The solution Layer came up with was plucked from the design playbook of professional athletes. The Go's wheels comes with super tactile push rims, covered in hundreds of tiny silicone grip patterns. These patterns are designed to key into similar patterns printed on a pair of gloves which ships with the Go (which is in itself unique: most wheelchairs don't come with their own gloves). These gloves make it easier for users to actually grip onto their wheels, not unlike the gloves football and rugby players wear to improve their ability to catch a slippery ball. The result is that the Go delivers a greater power-to-push ratio than other wheelchairs, reducing the risk of injury.

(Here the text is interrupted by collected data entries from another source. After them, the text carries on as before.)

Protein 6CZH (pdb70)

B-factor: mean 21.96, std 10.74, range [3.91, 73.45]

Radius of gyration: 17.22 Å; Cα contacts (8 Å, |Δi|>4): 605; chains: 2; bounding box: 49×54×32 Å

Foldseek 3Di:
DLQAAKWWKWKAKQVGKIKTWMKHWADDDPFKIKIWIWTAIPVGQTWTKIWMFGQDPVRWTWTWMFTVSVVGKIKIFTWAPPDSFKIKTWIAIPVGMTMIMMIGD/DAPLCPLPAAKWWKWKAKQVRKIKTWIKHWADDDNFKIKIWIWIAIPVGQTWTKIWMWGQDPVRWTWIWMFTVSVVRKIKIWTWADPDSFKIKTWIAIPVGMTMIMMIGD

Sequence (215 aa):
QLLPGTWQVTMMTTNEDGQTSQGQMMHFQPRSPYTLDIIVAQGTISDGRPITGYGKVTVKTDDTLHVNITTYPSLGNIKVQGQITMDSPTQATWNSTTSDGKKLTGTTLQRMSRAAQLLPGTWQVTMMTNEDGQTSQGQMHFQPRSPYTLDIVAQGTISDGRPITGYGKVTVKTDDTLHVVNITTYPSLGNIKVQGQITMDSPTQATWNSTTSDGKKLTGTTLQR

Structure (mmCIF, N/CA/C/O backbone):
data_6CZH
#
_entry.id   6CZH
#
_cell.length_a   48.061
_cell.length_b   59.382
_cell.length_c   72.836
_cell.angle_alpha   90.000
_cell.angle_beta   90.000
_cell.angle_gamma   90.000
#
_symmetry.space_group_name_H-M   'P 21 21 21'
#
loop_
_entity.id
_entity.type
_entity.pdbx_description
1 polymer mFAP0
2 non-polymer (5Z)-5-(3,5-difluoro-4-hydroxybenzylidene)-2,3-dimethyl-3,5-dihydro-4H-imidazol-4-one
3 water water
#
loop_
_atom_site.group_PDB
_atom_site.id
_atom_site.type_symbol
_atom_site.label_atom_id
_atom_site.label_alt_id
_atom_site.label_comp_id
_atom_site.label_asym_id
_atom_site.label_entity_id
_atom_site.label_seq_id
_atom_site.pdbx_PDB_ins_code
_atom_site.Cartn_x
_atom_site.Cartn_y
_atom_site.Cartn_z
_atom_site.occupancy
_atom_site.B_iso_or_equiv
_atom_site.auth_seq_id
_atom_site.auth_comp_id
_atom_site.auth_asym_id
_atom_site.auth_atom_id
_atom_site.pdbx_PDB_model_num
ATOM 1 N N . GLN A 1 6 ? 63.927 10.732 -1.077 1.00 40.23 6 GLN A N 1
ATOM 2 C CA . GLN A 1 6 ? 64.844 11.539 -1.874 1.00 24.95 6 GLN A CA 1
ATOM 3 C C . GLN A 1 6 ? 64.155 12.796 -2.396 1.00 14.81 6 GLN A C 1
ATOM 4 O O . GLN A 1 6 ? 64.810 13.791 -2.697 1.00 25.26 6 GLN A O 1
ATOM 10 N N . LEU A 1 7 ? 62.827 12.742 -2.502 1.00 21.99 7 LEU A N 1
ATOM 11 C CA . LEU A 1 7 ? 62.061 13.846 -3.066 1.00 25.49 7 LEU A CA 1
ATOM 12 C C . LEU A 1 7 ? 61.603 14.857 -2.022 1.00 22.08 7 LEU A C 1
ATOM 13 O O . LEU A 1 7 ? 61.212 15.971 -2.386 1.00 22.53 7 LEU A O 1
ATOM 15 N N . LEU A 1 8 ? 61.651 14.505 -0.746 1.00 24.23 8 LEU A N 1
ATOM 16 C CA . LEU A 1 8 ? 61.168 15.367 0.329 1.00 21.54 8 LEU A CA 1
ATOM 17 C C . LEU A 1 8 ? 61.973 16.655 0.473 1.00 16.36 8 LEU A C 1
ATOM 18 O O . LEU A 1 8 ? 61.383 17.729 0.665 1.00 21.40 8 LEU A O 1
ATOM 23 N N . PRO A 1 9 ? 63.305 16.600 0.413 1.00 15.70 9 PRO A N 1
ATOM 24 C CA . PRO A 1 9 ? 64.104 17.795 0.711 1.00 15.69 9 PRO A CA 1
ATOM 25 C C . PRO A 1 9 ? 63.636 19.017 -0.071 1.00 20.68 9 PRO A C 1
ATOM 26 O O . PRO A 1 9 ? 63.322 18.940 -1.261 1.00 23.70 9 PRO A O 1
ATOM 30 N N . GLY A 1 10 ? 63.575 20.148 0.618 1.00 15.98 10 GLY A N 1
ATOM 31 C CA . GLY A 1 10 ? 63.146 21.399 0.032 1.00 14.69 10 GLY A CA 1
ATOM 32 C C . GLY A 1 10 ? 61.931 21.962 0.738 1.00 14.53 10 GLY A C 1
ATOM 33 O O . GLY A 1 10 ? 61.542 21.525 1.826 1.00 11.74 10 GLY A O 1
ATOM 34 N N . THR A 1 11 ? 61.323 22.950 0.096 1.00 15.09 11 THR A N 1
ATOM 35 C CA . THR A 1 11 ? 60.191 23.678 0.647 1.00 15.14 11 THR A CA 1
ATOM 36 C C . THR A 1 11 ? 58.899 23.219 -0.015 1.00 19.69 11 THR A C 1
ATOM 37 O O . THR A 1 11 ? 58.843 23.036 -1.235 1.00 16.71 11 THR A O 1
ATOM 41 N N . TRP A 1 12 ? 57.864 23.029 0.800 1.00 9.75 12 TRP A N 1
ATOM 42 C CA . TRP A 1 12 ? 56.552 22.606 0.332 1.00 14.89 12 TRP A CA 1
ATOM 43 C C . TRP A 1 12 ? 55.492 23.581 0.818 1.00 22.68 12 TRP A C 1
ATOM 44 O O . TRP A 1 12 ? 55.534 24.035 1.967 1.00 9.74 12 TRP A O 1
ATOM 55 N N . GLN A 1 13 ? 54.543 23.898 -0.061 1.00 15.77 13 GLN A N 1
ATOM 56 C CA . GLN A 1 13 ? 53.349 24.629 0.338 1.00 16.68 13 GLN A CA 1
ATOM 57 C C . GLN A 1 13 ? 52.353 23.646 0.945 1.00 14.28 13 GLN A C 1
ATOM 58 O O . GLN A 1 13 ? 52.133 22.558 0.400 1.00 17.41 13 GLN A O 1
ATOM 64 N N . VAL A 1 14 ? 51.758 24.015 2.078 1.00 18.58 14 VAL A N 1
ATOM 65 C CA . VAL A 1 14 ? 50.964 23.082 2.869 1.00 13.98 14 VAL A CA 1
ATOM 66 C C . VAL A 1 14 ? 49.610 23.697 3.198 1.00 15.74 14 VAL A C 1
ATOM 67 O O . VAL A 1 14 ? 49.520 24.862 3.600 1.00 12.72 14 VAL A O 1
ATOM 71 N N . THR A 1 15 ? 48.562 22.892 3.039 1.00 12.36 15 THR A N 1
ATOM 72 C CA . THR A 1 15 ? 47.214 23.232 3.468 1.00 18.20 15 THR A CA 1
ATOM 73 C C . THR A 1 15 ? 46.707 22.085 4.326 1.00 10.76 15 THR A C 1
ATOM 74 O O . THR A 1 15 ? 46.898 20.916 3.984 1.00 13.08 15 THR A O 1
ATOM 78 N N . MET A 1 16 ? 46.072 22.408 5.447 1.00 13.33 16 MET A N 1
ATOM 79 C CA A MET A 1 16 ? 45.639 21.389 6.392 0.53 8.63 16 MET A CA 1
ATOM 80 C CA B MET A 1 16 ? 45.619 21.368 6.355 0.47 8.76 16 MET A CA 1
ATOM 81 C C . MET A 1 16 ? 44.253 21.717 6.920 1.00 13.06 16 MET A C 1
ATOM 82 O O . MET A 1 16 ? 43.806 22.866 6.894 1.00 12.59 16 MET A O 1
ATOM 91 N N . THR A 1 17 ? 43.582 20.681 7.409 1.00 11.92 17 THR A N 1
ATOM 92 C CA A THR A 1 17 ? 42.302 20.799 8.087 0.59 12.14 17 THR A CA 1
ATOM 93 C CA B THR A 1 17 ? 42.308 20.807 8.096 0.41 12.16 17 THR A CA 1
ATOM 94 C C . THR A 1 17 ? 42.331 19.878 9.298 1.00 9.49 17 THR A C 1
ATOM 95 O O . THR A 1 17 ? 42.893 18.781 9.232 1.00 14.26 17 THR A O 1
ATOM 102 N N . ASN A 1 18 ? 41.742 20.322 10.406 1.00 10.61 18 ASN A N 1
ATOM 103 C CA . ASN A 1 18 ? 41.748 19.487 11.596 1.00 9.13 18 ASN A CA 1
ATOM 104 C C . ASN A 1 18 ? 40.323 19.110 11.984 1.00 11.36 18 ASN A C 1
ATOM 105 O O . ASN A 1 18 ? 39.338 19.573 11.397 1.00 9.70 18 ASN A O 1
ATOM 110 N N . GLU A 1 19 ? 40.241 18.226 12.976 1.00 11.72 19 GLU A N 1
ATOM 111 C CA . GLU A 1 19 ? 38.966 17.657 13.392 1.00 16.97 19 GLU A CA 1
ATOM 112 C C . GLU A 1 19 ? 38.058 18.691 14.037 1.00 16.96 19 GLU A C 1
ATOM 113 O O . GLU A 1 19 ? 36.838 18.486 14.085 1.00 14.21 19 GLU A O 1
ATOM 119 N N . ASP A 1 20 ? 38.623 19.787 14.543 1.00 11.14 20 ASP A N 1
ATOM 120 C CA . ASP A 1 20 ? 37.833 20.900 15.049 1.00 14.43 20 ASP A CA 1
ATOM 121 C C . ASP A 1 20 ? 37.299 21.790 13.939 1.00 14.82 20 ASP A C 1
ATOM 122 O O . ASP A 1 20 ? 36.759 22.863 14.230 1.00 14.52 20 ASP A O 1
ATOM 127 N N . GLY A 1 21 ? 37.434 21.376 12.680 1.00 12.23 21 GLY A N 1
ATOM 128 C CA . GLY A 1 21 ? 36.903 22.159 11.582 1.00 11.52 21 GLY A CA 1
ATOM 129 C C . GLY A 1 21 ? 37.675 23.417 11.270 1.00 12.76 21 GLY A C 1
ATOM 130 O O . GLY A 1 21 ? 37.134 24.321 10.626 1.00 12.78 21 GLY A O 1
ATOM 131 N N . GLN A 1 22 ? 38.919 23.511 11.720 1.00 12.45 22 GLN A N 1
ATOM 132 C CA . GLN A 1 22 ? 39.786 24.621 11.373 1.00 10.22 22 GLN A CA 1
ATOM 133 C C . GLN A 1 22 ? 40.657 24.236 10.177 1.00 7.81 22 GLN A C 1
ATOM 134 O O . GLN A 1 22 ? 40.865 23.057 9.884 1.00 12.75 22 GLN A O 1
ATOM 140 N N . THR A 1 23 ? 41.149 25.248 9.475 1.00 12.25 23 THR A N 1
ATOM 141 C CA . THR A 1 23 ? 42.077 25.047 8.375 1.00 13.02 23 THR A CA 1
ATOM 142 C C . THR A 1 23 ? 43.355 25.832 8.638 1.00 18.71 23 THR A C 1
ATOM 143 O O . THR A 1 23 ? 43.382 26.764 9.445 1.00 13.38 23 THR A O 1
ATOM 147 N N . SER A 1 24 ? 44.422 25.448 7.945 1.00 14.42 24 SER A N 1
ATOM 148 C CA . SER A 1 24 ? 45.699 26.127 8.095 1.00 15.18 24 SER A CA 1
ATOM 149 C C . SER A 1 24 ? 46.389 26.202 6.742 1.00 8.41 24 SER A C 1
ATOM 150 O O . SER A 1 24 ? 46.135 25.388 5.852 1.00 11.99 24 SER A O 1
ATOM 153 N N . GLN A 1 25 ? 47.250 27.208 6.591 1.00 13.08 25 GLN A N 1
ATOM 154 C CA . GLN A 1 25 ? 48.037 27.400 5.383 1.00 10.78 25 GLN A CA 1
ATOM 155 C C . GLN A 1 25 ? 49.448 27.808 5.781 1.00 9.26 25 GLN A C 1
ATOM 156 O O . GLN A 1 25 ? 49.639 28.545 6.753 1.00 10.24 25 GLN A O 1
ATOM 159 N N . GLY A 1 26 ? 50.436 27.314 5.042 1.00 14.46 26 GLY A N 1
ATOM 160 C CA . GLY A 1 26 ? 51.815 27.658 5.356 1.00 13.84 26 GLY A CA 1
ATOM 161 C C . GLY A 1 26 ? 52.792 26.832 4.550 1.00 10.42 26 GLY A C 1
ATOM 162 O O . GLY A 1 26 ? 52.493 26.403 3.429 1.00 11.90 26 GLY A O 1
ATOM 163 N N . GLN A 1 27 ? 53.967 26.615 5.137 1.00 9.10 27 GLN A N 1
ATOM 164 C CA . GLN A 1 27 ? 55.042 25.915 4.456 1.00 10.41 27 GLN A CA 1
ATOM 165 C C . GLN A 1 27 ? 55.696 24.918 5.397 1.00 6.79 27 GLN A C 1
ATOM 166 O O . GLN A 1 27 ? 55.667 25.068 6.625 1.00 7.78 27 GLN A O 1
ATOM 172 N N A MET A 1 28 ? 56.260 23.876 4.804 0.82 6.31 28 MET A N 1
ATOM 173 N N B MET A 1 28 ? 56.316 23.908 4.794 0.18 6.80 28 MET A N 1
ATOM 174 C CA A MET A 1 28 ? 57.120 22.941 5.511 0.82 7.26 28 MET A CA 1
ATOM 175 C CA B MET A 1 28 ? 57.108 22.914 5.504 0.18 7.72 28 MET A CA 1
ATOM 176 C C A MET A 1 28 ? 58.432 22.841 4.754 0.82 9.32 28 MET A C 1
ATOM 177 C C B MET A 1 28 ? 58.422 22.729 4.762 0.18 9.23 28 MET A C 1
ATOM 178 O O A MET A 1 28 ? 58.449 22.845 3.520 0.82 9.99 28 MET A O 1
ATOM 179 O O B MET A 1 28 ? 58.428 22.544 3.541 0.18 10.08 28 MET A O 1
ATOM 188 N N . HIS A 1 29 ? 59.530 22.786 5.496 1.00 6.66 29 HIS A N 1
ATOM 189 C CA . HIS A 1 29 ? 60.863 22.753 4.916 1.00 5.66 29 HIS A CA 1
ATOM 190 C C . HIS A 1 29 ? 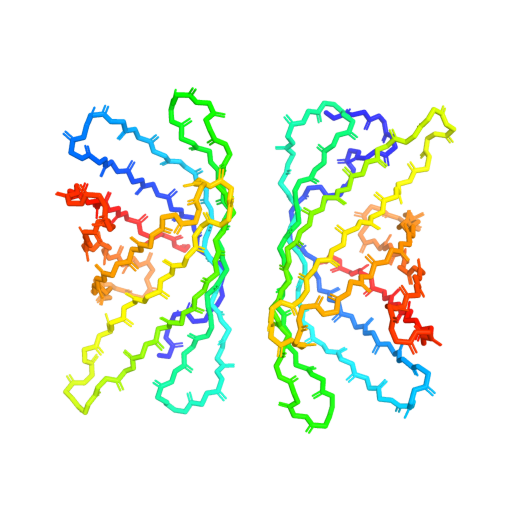61.589 21.531 5.453 1.00 8.57 29 HIS A C 1
ATOM 191 O O . HIS A 1 29 ? 61.659 21.334 6.672 1.00 5.81 29 HIS A O 1
ATOM 198 N N . PHE A 1 30 ? 62.110 20.709 4.545 1.00 7.00 30 PHE A N 1
ATOM 199 C CA . PHE A 1 30 ? 62.734 19.438 4.880 1.00 8.05 30 PHE A CA 1
ATOM 200 C C . PHE A 1 30 ? 64.223 19.504 4.581 1.00 12.28 30 PHE A C 1
ATOM 201 O O . PHE A 1 30 ? 64.623 19.903 3.483 1.00 13.46 30 PHE A O 1
ATOM 209 N N . GLN A 1 31 ? 65.033 19.100 5.555 1.00 9.15 31 GLN A N 1
ATOM 210 C CA . GLN A 1 31 ? 66.486 19.158 5.470 1.00 15.00 31 GLN A CA 1
ATOM 211 C C . GLN A 1 31 ? 67.048 17.753 5.632 1.00 15.88 31 GLN A C 1
ATOM 212 O O . GLN A 1 31 ? 66.871 17.144 6.700 1.00 13.90 31 GLN A O 1
ATOM 218 N N . PRO A 1 32 ? 67.717 17.185 4.631 1.00 21.85 32 PRO A N 1
ATOM 219 C CA . PRO A 1 32 ? 68.306 15.854 4.819 1.00 22.28 32 PRO A CA 1
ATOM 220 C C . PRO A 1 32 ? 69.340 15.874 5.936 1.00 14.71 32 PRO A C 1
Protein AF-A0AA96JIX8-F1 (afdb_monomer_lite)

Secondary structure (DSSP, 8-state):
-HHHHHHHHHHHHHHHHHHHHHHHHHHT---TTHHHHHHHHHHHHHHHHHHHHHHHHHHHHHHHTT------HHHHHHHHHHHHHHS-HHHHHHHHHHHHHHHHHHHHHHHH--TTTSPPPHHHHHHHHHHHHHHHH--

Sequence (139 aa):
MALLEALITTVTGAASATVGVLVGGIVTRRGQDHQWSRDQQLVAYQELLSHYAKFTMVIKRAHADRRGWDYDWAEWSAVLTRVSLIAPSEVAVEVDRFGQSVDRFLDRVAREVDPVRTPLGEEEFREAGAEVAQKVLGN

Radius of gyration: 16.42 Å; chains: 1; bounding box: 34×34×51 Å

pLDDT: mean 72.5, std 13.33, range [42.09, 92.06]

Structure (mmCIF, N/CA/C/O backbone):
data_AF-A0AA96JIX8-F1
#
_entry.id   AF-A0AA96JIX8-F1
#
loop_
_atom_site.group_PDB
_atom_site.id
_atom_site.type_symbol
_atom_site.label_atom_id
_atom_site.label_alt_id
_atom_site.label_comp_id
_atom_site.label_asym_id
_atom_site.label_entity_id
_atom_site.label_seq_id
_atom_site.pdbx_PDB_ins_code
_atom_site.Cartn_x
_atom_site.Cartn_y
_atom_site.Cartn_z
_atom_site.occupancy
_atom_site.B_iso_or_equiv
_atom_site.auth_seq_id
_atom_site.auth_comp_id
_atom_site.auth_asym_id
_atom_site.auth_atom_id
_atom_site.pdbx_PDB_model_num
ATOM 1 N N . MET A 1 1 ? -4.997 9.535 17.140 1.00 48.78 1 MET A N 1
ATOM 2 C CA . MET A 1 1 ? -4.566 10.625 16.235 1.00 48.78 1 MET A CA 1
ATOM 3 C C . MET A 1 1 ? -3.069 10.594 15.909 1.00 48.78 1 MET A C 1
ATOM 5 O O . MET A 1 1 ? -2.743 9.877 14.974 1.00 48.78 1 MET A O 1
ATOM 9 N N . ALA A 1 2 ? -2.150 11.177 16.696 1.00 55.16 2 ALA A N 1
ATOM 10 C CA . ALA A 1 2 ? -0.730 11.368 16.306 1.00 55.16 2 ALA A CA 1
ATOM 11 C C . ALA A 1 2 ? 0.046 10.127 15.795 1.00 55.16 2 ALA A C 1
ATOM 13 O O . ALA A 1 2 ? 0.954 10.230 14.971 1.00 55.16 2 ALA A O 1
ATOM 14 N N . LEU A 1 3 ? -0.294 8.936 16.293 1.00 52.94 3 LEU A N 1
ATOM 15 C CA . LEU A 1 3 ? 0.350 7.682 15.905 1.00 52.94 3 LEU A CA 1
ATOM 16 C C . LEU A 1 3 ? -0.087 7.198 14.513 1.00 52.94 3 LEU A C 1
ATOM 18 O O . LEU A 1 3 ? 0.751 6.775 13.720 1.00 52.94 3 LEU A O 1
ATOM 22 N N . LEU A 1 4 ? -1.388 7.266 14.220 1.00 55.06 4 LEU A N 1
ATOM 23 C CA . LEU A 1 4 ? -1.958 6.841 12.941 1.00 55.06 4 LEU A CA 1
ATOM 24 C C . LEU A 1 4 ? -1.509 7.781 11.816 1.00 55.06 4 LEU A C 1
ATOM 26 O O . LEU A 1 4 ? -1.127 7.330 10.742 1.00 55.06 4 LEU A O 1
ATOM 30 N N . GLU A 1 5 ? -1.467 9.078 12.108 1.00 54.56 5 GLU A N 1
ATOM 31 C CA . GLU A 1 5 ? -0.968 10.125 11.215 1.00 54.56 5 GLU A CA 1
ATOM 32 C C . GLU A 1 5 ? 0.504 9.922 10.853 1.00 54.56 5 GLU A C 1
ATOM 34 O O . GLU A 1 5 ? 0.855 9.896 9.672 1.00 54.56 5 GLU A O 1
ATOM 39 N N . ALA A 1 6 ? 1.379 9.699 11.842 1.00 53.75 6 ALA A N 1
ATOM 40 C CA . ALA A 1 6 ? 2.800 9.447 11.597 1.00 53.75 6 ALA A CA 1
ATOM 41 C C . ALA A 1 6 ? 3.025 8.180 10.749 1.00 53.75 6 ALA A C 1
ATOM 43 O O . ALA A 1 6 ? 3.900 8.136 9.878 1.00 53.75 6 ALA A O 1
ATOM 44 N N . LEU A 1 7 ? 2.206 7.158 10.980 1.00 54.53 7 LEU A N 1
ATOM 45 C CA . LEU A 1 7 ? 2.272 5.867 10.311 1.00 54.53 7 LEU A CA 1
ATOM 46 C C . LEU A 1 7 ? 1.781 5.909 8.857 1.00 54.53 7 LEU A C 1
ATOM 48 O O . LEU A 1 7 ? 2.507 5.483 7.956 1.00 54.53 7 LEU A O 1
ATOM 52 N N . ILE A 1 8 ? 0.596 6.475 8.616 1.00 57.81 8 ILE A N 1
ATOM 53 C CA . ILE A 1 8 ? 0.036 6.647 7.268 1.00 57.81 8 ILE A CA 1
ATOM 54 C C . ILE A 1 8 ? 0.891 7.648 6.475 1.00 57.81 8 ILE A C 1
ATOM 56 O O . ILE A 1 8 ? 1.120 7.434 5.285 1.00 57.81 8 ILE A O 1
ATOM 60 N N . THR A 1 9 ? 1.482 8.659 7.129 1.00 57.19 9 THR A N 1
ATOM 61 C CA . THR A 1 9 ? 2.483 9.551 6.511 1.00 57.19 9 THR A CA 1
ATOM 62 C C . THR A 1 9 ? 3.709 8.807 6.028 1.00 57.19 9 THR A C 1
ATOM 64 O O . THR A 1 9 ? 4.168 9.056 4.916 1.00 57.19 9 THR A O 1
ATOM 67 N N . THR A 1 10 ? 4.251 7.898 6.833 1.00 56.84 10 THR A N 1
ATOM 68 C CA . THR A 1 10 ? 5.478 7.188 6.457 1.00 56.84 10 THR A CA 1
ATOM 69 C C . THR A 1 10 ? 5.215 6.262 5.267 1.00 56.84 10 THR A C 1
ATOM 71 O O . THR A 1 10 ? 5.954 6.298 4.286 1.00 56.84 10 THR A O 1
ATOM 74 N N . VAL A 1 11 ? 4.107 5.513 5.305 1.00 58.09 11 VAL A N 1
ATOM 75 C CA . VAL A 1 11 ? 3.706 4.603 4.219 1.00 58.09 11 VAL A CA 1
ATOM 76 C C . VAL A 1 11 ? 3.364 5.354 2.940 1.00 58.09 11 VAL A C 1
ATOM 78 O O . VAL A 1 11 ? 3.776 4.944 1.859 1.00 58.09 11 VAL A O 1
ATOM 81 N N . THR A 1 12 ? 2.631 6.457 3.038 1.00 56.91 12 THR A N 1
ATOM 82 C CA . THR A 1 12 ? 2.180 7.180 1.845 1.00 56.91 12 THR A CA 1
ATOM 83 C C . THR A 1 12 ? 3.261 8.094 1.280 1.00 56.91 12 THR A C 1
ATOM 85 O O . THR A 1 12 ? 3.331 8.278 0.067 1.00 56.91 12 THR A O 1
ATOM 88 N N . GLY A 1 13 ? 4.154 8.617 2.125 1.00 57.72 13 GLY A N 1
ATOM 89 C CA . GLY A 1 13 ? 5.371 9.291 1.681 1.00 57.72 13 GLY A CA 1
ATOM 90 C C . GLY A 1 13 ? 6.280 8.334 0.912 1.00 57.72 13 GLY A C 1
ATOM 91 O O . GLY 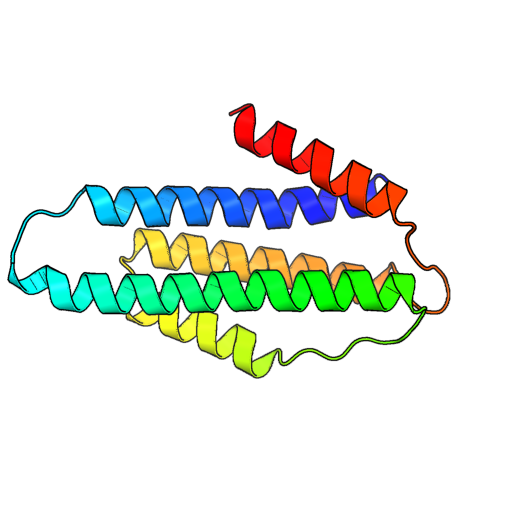A 1 13 ? 6.717 8.665 -0.189 1.00 57.72 13 GLY A O 1
ATOM 92 N N . ALA A 1 14 ? 6.472 7.113 1.428 1.00 59.25 14 ALA A N 1
ATOM 93 C CA . ALA A 1 14 ? 7.175 6.058 0.705 1.00 59.25 14 ALA A CA 1
ATOM 94 C C . ALA A 1 14 ? 6.464 5.711 -0.615 1.00 59.25 14 ALA A C 1
ATOM 96 O O . ALA A 1 14 ? 7.101 5.732 -1.661 1.00 59.25 14 ALA A O 1
ATOM 97 N N . ALA A 1 15 ? 5.139 5.514 -0.601 1.00 59.34 15 ALA A N 1
ATOM 98 C CA . ALA A 1 15 ? 4.357 5.231 -1.807 1.00 59.34 15 ALA A CA 1
ATOM 99 C C . ALA A 1 15 ? 4.480 6.335 -2.869 1.00 59.34 15 ALA A C 1
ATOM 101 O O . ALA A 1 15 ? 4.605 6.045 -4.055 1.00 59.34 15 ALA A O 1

To custom fit each Go to its user, Layer has teamed up with Materialise, a 3-D printing and scanning company. After visiting one of dozens of Materialise facilities, a customer would be "scanned in," mapping the contours of their body and then adjusting the dimensions of the Go's seat and footrests accordingly. Two weeks later, a new Go wheelchair comes down the assembly line, custom-fit to that specific customer's needs and proportions.

Because of the nature of Go's design, only the seat and footrest need to be 3-D printed, but there are other options that users can specify when they order their Go: for example, whether or not their wheelchair comes with push bars on the back of the seat. "It turns out not everyone wants them," Hubert says. "People see push bars, and they think that person needs pushing. But we talked to a lot of people who were frustrated that strangers kept on trying to push them around like toys." Lift bars, which help a wheelchair user transfer himself into the chair, are another option, and down the line, Hubert hopes that the Go's seat patterns can also be modified.

When the Go wheelchair goes on sale, Hubert believes it will cost between $4,500 and $7,000, which places it in the high-performance end of the market. But unfortunately, there's no telling when that will be. Getting a new wheelchair design into doctor's offices and hospitals is a complicated process, says Hubert, so while the design and technology is all ready to go, the Go doesn't yet have a route-to-market. That's why Layer is trying to raise awareness of the design now, and hopefully attract backers.

Even if the Go doesn't ever go on sale, Layer hopes it will help shift the industry as as a concept. "Ultimately, we're a design studio which aims to raise important questions about product categories that need scrutiny," says Hubert. That's a description which fits the wheelchair category to a T. With Go, not only will users get a better deal when it comes to ergonomics and usability—they'll look cool while doing it.